*Work item*
The answer is to be an exact copy of the lines below running from the line with "ATOM 213 C C" down to the line with "ATOM 217 C C", both ends included, and nothing more.

*Record set*

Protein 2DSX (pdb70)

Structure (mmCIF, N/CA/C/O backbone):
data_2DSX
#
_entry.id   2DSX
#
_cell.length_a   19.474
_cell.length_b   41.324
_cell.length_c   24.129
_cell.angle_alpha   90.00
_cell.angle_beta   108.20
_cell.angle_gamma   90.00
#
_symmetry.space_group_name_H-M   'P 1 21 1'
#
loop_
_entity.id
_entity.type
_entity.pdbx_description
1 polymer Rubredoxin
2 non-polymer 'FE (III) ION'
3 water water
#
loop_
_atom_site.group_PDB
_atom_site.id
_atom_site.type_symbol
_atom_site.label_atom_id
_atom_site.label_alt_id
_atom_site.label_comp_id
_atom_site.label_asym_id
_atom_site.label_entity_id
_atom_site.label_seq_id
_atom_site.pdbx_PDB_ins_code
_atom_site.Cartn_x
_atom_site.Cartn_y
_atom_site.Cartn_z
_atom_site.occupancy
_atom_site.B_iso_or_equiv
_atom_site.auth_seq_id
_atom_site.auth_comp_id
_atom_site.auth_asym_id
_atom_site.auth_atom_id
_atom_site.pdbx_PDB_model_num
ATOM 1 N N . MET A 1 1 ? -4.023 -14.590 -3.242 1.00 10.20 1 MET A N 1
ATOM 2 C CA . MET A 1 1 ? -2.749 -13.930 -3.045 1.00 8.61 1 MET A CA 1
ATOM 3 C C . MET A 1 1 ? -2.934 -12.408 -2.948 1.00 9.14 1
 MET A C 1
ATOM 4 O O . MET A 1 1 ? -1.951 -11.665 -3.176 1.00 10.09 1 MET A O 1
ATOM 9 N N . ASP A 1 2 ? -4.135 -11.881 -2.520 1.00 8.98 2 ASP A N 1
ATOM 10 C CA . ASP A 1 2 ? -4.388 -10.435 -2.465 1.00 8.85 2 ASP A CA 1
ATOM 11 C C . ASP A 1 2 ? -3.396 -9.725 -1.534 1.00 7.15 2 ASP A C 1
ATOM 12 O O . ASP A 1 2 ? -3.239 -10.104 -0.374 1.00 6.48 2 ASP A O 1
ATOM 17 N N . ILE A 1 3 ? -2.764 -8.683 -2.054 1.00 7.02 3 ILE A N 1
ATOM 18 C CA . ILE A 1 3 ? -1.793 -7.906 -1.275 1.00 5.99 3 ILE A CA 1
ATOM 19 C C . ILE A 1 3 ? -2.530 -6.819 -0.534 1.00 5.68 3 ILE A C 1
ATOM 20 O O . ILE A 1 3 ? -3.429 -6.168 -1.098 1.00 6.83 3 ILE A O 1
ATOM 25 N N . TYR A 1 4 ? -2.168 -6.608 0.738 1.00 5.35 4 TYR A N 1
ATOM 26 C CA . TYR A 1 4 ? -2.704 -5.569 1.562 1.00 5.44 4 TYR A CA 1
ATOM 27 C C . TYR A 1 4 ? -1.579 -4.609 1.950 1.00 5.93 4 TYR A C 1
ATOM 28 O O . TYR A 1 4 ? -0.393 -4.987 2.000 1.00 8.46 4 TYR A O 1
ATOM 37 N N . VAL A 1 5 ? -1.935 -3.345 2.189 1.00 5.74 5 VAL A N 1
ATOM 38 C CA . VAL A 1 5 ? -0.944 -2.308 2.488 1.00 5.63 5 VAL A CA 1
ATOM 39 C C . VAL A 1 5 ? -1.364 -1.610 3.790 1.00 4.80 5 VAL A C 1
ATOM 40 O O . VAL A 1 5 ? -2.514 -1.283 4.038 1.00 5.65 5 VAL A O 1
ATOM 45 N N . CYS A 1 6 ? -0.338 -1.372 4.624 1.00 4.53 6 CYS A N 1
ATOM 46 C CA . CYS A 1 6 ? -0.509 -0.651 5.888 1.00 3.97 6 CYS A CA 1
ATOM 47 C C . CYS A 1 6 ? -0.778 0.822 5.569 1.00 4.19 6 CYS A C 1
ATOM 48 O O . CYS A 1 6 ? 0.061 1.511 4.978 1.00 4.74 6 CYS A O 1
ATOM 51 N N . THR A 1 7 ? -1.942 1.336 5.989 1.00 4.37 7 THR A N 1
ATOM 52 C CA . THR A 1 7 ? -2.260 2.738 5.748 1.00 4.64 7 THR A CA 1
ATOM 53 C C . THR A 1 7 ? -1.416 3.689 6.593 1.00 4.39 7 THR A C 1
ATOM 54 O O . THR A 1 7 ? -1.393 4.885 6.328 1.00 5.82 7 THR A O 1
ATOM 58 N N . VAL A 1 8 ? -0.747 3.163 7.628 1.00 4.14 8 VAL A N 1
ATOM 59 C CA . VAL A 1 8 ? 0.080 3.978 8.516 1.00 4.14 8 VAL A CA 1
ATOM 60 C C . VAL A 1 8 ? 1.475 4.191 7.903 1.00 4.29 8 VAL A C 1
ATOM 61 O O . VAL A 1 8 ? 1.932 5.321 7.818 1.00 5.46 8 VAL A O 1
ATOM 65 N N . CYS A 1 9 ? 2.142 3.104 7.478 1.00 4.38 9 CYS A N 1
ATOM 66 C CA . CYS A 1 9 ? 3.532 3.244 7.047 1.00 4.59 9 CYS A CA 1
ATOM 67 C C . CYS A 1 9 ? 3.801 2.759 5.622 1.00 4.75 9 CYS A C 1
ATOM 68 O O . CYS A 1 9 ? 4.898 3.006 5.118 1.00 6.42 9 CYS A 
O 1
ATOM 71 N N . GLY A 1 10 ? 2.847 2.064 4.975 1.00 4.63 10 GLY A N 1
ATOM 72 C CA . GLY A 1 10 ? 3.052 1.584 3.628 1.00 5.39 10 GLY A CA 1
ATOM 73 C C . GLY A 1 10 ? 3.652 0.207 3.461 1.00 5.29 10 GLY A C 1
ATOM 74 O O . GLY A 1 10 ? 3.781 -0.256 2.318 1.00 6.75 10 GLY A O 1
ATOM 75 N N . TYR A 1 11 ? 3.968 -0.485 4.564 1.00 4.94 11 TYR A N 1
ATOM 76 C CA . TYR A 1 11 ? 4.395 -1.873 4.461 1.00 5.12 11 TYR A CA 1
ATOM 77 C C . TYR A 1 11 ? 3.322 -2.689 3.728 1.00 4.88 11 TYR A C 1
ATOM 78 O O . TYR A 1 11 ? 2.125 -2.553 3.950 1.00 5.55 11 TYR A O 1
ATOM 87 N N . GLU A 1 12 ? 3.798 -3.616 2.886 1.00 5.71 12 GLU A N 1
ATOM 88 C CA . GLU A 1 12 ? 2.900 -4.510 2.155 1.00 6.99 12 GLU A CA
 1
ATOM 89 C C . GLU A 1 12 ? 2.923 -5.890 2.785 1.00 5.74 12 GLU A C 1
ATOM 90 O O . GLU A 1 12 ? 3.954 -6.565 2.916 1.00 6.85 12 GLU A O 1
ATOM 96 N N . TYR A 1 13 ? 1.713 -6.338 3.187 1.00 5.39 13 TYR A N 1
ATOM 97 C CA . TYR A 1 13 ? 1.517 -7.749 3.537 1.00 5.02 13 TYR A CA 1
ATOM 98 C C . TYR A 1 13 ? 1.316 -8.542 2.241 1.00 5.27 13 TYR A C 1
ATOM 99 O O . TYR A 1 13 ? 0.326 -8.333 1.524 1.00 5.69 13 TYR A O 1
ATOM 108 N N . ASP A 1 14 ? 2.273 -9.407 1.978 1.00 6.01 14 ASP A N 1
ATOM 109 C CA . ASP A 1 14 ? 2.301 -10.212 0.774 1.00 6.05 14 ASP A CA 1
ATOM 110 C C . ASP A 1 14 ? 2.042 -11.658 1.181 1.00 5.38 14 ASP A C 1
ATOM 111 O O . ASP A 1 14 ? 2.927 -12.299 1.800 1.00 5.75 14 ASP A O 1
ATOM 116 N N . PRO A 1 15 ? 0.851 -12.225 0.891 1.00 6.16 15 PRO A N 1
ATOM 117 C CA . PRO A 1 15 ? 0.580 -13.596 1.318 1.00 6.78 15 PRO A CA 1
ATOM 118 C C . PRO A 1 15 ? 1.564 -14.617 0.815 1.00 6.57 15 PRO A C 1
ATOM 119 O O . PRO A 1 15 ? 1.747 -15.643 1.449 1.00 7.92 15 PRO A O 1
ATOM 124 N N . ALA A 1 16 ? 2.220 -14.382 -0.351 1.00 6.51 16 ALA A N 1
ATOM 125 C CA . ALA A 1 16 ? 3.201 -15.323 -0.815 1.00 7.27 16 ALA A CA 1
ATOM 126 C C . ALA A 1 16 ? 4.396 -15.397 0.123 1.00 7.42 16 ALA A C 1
--
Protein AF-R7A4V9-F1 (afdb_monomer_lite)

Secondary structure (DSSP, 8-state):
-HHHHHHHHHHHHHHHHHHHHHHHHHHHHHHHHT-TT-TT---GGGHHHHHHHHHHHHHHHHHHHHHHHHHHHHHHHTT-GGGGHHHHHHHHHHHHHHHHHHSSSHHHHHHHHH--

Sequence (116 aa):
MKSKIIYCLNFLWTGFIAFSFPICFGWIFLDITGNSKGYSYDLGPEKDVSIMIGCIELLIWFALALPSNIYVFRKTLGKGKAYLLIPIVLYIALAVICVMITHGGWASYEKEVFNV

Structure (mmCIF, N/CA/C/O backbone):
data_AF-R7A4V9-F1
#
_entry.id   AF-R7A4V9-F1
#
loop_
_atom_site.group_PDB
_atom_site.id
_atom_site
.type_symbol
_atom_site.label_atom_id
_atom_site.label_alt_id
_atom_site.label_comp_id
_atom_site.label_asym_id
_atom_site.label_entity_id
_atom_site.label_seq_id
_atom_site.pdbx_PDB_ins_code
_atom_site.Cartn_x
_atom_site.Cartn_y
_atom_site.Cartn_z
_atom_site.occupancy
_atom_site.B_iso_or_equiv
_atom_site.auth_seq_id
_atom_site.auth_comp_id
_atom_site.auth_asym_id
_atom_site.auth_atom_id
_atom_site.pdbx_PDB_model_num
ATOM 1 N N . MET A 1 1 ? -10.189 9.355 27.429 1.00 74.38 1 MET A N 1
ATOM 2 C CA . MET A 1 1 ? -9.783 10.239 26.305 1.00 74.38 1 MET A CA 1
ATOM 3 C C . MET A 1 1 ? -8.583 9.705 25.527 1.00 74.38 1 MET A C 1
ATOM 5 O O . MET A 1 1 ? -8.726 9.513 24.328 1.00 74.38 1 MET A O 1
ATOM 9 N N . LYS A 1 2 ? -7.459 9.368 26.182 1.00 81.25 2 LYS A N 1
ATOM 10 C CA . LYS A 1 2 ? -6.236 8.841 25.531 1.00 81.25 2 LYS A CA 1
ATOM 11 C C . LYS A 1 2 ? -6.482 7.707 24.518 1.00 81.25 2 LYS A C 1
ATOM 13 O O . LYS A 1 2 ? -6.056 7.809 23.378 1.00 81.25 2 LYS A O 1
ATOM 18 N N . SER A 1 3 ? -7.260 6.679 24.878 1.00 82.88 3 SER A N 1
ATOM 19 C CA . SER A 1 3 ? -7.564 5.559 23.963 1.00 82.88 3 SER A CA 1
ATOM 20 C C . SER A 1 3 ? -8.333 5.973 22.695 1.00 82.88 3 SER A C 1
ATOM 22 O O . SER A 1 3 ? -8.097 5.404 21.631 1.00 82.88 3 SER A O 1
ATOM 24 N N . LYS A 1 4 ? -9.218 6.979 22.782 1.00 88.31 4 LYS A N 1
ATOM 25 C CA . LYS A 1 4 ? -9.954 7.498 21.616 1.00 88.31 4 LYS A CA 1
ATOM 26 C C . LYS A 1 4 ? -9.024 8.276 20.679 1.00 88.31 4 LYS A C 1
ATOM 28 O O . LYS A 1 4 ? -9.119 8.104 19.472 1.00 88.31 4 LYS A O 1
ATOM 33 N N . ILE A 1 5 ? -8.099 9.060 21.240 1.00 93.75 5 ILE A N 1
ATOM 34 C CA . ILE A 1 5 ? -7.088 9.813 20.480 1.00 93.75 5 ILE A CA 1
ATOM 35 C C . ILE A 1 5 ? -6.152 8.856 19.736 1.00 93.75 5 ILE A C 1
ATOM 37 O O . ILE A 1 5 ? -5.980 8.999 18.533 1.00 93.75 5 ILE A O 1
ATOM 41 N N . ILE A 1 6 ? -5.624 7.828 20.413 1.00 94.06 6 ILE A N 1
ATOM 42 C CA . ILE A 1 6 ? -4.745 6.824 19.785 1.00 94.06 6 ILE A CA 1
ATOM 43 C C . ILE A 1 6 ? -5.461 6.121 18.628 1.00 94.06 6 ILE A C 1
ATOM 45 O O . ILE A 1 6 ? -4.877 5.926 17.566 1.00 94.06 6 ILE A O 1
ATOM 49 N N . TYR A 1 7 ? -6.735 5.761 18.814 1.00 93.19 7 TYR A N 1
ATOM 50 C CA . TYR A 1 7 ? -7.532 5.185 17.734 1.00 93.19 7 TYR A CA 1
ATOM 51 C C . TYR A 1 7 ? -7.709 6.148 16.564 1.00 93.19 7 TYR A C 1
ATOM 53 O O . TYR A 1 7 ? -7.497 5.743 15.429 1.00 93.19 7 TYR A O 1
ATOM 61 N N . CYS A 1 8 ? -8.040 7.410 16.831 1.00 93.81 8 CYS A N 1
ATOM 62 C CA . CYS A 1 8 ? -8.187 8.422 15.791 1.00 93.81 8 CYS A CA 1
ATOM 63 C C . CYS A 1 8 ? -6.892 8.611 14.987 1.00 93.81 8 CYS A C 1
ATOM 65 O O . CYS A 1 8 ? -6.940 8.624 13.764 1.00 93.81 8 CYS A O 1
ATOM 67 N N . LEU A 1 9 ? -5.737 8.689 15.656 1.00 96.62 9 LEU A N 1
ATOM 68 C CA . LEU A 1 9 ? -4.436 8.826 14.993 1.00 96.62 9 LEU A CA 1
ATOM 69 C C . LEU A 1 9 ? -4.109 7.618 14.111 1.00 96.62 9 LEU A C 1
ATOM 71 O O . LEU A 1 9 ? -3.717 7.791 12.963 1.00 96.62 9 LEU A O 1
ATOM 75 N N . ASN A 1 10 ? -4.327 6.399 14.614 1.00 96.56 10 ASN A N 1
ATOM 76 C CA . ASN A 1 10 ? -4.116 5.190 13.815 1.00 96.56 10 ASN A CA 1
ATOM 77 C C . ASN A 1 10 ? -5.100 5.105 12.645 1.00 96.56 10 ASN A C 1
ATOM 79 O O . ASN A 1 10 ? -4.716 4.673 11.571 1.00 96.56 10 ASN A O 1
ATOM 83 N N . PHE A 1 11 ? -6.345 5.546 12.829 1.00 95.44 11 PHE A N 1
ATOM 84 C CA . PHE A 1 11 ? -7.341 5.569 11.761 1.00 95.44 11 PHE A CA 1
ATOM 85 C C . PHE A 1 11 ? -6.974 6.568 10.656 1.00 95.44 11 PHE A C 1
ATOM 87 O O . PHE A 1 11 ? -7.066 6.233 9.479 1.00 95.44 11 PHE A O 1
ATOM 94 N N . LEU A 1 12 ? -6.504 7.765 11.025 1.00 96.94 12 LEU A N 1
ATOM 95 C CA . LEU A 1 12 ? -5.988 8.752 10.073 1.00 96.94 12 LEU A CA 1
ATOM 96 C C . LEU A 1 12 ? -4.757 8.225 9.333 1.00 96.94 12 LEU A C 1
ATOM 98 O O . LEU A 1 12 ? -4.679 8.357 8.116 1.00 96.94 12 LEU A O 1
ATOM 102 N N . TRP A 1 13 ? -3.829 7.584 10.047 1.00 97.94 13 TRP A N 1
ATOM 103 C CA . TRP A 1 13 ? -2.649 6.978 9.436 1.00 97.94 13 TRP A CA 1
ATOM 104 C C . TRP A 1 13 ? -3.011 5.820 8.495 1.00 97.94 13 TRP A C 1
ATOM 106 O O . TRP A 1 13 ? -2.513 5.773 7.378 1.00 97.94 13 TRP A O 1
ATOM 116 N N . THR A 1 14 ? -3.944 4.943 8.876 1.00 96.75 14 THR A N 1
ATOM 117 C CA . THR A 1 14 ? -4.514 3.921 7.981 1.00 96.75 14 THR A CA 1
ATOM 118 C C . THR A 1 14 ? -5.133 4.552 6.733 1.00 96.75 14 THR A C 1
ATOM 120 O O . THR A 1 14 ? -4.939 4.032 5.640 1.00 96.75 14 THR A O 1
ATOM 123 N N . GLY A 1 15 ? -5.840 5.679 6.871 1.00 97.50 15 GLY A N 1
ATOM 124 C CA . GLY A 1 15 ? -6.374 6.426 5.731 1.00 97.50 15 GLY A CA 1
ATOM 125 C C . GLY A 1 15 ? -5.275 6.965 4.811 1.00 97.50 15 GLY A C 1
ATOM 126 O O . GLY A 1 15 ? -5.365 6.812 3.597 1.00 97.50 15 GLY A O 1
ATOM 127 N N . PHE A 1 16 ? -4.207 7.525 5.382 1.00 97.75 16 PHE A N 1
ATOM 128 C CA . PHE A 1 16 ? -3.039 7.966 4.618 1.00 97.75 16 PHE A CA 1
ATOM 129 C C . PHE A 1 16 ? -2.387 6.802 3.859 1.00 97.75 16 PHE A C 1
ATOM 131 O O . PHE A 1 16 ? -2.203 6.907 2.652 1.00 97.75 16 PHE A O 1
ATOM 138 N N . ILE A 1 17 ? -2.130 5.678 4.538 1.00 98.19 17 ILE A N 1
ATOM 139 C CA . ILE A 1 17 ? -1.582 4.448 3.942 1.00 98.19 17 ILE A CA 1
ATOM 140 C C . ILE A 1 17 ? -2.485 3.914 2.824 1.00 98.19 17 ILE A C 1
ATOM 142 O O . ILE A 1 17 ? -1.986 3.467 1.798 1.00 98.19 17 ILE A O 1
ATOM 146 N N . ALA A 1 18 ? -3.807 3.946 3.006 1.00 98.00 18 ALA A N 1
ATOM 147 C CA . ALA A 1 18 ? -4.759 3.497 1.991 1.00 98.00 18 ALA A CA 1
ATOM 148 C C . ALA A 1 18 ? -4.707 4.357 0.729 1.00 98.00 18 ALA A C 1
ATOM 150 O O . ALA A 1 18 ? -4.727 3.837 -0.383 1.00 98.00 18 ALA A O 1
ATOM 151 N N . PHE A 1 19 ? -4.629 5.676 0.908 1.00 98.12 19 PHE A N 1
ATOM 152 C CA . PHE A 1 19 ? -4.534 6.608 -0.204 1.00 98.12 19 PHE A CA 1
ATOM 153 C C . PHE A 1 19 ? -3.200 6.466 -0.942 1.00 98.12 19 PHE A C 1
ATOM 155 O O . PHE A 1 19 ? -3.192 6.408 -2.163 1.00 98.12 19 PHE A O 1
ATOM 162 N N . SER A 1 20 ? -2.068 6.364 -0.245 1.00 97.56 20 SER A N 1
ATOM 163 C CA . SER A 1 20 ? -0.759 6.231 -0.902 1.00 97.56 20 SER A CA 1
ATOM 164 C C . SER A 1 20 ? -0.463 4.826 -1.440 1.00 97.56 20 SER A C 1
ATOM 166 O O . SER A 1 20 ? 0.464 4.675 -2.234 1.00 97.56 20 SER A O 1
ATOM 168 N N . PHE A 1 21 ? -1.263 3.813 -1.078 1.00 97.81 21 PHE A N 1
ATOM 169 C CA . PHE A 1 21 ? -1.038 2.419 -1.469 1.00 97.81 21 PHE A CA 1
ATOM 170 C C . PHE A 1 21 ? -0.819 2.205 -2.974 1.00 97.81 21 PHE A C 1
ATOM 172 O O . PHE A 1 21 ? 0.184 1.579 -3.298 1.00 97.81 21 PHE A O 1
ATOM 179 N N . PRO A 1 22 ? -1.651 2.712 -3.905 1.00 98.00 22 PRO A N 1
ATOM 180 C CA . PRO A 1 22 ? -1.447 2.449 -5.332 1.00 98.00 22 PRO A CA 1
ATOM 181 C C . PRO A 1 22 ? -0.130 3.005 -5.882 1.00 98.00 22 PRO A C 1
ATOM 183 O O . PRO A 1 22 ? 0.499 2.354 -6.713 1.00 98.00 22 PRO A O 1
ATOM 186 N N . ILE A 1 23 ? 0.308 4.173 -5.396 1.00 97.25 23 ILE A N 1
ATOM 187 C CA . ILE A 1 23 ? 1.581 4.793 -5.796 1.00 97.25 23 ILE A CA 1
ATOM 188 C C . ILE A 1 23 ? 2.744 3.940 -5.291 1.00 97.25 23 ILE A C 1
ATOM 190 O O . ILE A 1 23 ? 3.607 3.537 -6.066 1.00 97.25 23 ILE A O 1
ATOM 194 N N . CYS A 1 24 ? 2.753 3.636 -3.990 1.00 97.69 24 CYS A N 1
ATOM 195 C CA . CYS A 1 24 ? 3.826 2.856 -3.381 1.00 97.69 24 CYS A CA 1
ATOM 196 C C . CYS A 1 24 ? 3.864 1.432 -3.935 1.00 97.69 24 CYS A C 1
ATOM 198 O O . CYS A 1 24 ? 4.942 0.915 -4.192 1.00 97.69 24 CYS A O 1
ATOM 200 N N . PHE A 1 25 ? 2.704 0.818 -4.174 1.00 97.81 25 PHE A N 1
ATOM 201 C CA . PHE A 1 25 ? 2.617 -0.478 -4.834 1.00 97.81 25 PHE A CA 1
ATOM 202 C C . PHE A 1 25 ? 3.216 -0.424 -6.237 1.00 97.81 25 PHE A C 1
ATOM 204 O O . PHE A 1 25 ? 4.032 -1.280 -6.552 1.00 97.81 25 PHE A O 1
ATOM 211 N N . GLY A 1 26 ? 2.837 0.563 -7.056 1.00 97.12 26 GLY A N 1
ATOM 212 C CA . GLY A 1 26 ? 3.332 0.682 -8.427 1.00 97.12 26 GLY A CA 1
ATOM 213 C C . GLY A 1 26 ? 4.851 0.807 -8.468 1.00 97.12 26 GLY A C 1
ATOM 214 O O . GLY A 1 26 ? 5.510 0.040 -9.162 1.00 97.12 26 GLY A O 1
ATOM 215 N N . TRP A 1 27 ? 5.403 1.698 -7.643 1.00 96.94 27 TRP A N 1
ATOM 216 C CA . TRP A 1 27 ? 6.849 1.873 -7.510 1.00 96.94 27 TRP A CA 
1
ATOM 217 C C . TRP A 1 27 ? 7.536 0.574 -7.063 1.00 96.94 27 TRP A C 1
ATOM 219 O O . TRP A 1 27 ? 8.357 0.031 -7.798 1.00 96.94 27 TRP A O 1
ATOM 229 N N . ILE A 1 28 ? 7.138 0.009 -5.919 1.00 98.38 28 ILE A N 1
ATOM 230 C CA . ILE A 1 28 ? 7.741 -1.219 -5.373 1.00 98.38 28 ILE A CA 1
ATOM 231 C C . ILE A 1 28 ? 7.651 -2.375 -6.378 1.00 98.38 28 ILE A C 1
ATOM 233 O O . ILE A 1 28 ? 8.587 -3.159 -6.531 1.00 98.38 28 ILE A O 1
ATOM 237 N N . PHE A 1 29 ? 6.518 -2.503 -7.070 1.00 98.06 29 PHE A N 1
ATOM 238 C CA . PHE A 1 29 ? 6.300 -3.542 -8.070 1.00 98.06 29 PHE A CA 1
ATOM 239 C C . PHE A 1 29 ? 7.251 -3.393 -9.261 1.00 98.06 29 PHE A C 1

*Written answer*
ATOM 213 C C . GLY A 1 26 ? 4.851 0.807 -8.468 1.00 97.12 26 GLY A C 1
ATOM 214 O O . GLY A 1 26 ? 5.510 0.040 -9.162 1.00 97.12 26 GLY A O 1
ATOM 215 N N . TRP A 1 27 ? 5.403 1.698 -7.643 1.00 96.94 27 TRP A N 1
ATOM 216 C CA . TRP A 1 27 ? 6.849 1.873 -7.510 1.00 96.94 27 TRP A CA 
1
ATOM 217 C C . TRP A 1 27 ? 7.536 0.574 -7.063 1.00 96.94 27 TRP A C 1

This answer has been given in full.